Produce word for word the lines of the data below running from the one that has "ATOM 127 N N" to the one that has "ATOM 135 N N", inclusive, and no others.

(Data excerpts)
.....

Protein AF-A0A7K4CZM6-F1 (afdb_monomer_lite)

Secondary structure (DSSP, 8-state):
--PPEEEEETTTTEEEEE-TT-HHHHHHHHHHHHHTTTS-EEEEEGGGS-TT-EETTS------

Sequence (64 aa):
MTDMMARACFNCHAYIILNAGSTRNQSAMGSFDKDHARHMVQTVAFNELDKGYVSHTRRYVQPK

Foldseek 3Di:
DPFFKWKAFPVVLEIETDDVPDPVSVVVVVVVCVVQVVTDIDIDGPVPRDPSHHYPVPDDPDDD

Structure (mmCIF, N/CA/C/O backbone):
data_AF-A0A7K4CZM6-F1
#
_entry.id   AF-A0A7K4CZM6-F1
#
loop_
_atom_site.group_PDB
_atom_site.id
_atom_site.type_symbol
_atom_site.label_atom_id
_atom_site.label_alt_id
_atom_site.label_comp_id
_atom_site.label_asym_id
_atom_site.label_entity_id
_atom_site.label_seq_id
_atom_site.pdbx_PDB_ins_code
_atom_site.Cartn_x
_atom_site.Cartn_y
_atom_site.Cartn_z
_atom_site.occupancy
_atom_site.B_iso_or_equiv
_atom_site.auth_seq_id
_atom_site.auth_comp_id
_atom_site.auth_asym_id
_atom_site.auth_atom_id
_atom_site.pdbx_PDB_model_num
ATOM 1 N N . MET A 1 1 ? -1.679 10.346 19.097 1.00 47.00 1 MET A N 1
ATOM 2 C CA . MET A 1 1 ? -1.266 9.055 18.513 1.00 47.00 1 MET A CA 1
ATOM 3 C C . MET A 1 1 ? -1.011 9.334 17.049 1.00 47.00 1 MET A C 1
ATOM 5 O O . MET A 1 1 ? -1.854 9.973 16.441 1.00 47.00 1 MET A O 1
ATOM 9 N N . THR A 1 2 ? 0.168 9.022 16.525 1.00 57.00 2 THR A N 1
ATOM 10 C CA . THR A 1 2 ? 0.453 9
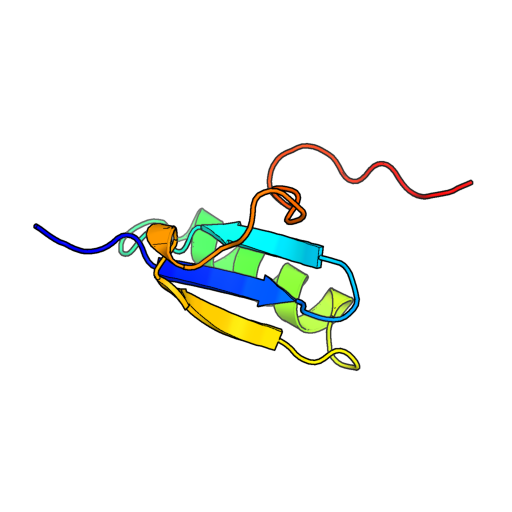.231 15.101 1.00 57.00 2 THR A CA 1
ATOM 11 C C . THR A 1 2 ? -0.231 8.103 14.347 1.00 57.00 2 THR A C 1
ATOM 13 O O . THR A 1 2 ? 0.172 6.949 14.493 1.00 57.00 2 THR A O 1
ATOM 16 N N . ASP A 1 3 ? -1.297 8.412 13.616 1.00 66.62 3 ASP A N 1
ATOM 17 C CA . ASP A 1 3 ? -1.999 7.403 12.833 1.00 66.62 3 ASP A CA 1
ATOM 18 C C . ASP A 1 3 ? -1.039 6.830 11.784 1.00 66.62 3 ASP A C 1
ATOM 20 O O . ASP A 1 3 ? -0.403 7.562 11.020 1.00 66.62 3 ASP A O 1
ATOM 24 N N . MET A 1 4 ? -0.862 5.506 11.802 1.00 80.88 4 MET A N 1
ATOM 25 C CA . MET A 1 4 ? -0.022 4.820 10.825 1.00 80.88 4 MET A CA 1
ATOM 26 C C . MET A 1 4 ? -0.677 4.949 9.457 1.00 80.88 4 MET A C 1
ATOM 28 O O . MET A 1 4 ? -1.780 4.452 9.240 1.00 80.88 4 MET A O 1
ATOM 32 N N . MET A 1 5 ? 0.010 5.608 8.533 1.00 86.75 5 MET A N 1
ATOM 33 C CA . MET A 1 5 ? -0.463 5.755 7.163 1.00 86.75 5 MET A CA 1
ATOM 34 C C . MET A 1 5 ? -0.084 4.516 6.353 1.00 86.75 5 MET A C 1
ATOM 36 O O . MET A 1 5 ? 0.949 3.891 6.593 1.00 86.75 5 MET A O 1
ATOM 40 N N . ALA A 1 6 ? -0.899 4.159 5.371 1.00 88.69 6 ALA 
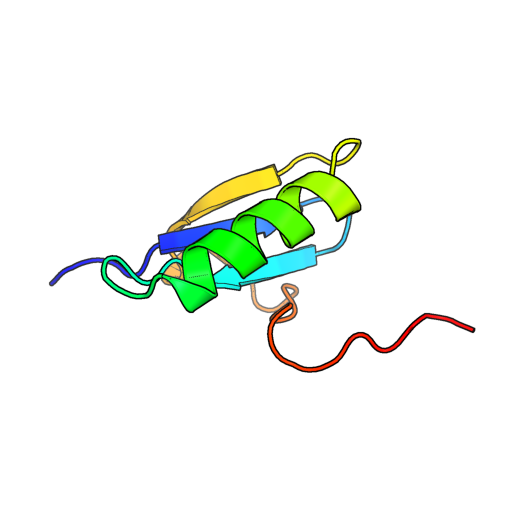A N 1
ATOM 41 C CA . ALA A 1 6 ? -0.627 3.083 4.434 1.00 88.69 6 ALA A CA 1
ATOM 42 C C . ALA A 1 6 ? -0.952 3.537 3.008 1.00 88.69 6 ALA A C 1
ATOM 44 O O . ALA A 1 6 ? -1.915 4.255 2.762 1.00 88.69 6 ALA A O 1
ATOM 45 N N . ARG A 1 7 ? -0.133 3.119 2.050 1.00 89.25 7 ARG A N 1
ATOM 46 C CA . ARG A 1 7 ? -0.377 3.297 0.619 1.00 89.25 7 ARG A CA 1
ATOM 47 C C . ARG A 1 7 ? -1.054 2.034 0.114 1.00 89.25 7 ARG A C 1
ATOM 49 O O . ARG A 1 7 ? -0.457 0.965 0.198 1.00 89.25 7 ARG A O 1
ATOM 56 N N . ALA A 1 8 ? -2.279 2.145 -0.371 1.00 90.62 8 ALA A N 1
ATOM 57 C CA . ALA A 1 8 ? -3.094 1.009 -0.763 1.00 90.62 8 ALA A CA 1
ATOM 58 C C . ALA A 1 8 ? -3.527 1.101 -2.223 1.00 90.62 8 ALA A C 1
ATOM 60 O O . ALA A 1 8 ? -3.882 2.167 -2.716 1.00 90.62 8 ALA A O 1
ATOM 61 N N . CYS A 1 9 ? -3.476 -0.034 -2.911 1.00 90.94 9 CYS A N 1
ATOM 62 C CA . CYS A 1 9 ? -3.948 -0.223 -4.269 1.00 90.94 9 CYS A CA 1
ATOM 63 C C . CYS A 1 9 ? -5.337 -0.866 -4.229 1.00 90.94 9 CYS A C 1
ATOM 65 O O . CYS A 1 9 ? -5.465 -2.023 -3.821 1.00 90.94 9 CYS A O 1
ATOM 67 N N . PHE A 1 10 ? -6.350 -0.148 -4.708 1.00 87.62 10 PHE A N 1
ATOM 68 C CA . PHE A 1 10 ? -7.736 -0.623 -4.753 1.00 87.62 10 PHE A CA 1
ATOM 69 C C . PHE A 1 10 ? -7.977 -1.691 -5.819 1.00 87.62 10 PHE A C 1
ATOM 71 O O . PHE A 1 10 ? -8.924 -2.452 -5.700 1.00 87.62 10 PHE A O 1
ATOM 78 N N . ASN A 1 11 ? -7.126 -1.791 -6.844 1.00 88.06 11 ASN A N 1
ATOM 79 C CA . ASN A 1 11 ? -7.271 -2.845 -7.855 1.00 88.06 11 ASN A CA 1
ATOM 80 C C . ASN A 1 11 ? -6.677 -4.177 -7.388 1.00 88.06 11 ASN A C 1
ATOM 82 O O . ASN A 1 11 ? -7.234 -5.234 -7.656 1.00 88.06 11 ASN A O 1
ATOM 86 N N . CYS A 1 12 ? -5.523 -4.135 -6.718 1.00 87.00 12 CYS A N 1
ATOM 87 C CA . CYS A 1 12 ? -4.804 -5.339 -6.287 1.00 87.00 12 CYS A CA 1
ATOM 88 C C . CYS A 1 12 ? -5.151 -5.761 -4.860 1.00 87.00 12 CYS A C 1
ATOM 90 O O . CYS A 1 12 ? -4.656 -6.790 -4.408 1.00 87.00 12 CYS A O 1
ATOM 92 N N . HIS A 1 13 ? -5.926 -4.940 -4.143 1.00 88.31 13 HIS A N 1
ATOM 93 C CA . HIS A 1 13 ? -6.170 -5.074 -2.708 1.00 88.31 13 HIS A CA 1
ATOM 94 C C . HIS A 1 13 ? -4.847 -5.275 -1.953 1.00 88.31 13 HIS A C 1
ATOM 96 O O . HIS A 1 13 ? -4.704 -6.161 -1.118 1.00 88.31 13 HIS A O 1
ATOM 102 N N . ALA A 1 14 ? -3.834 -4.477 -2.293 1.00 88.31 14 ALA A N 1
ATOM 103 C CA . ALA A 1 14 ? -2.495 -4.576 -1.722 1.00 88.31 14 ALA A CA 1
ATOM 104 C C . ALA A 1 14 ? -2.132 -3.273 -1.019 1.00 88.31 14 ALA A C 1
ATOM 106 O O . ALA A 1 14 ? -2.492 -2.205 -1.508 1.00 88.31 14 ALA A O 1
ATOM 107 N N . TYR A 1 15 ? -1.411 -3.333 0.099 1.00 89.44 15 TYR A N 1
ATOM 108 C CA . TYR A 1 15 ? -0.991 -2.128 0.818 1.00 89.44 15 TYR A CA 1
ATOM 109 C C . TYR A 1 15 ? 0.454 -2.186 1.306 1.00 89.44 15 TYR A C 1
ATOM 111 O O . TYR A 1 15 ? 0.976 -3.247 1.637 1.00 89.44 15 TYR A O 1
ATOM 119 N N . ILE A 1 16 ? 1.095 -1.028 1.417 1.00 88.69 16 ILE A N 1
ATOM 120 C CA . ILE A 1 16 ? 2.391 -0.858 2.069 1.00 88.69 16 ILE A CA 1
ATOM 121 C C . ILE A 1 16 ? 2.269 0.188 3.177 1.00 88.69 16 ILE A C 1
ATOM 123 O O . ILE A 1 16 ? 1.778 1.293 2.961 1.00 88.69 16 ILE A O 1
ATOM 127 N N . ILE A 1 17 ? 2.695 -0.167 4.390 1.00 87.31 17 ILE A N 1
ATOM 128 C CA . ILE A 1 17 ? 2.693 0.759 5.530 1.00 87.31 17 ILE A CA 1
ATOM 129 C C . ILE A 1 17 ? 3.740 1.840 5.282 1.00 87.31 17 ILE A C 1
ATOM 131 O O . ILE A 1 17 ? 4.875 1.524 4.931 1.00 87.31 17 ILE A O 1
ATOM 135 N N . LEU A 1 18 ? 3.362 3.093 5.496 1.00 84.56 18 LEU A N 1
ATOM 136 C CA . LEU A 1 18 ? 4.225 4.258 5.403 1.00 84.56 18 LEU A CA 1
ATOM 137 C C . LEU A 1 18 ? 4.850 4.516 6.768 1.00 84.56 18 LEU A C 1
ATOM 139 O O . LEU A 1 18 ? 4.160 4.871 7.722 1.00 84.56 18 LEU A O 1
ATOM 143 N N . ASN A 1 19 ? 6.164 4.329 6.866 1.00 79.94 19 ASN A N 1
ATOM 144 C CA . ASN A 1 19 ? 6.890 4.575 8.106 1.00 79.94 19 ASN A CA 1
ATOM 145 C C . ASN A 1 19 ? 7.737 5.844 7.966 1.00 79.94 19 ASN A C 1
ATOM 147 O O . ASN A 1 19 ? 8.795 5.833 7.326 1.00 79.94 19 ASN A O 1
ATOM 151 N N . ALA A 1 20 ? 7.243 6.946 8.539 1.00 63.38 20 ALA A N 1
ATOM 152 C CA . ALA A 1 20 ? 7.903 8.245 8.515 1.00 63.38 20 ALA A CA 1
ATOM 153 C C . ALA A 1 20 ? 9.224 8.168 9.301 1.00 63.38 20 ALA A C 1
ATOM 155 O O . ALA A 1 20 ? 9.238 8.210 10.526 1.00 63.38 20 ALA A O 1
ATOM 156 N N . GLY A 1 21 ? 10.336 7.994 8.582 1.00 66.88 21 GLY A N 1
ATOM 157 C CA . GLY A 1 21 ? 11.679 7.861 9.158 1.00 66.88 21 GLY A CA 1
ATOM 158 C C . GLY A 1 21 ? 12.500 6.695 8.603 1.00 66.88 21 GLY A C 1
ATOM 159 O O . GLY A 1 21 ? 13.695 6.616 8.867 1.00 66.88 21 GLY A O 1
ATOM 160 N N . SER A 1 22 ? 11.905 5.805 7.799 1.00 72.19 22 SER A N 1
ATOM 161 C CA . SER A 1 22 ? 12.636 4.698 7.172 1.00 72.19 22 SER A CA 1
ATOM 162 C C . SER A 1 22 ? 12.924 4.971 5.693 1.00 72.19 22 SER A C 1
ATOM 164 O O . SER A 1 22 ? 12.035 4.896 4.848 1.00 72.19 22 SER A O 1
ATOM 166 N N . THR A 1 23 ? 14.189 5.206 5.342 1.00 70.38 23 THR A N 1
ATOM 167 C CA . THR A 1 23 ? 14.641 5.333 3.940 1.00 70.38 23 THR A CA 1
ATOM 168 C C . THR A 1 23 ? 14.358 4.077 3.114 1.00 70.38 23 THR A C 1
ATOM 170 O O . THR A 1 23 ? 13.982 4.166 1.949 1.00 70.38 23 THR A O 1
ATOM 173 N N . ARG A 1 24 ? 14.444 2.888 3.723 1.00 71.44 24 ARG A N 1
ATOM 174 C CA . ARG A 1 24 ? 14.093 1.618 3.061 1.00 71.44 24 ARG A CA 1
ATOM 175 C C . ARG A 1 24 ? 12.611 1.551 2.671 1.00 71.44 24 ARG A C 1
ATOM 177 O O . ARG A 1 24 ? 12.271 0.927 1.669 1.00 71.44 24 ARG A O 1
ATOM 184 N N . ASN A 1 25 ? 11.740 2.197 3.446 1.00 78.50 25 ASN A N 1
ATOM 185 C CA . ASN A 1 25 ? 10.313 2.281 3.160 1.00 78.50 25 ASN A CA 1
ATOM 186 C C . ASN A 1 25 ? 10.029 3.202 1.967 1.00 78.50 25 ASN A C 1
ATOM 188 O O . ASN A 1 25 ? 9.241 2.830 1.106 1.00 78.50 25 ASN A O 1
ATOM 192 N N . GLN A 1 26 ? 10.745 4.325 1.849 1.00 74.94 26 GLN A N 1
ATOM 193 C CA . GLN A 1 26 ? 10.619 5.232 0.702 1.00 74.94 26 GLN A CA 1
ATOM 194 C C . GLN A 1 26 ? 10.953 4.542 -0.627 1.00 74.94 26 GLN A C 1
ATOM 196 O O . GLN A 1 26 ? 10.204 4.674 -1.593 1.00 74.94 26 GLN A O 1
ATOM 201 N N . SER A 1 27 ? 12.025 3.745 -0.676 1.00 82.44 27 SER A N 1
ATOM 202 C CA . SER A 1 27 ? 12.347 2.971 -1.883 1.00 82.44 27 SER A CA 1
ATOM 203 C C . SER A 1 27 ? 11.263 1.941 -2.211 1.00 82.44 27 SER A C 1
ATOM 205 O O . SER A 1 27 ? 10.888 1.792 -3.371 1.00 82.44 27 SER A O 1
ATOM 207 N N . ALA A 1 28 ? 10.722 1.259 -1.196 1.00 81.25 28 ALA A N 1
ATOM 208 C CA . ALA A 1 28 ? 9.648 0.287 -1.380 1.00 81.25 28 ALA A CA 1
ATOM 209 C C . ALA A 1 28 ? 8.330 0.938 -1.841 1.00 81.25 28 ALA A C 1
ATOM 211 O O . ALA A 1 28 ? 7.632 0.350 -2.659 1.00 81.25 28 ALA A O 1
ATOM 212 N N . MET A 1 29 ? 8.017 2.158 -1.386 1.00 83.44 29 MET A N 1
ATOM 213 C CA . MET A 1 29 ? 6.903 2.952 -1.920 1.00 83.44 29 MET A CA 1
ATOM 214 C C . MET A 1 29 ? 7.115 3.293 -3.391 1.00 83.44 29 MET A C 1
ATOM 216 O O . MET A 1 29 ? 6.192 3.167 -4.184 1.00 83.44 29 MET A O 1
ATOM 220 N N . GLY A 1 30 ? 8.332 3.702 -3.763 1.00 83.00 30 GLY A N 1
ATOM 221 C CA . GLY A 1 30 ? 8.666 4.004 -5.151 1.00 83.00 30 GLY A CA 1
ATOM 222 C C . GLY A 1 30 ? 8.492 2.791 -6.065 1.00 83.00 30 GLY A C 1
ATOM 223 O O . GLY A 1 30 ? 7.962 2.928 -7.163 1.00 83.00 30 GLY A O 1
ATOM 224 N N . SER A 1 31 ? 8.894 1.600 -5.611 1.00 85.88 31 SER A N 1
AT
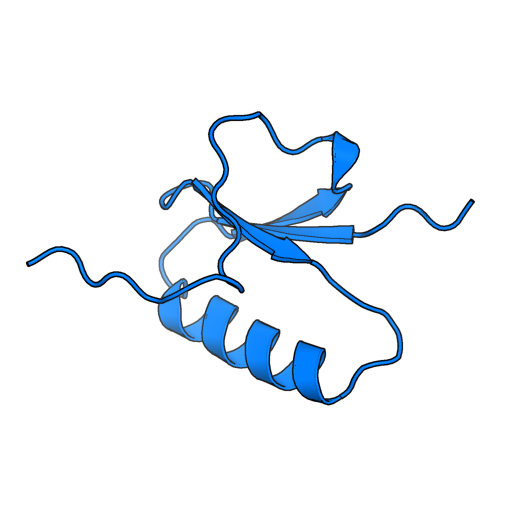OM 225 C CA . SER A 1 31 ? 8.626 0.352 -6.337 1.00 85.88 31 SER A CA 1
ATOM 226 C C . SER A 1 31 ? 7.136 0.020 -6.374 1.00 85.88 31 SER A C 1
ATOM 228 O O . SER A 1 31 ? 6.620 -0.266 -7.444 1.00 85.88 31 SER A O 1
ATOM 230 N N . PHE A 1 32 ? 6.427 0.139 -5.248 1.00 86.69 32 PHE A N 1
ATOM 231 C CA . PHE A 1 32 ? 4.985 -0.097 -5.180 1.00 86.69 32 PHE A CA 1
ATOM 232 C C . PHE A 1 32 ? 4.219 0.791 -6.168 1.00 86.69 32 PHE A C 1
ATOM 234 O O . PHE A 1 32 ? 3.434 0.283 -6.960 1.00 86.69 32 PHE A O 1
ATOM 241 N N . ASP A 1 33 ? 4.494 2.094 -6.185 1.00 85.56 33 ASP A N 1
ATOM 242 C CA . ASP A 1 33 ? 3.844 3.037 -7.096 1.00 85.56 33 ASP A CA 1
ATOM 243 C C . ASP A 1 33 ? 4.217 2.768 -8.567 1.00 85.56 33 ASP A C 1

.....

**Answer to the problem:**
ATOM 127 N N . ILE A 1 17 ? 2.695 -0.167 4.390 1.00 87.31 17 ILE A N 1
ATOM 128 C CA . ILE A 1 17 ? 2.693 0.759 5.530 1.00 87.31 17 ILE A CA 1
ATOM 129 C C . ILE A 1 17 ? 3.740 1.840 5.282 1.00 87.31 17 ILE A C 1
ATOM 131 O O . ILE A 1 17 ? 4.875 1.524 4.931 1.00 87.31 17 ILE A O 1
ATOM 135 N N . LEU A 1 18 ? 3.362 3.093 5.496 1.00 84.56 18 LEU A N 1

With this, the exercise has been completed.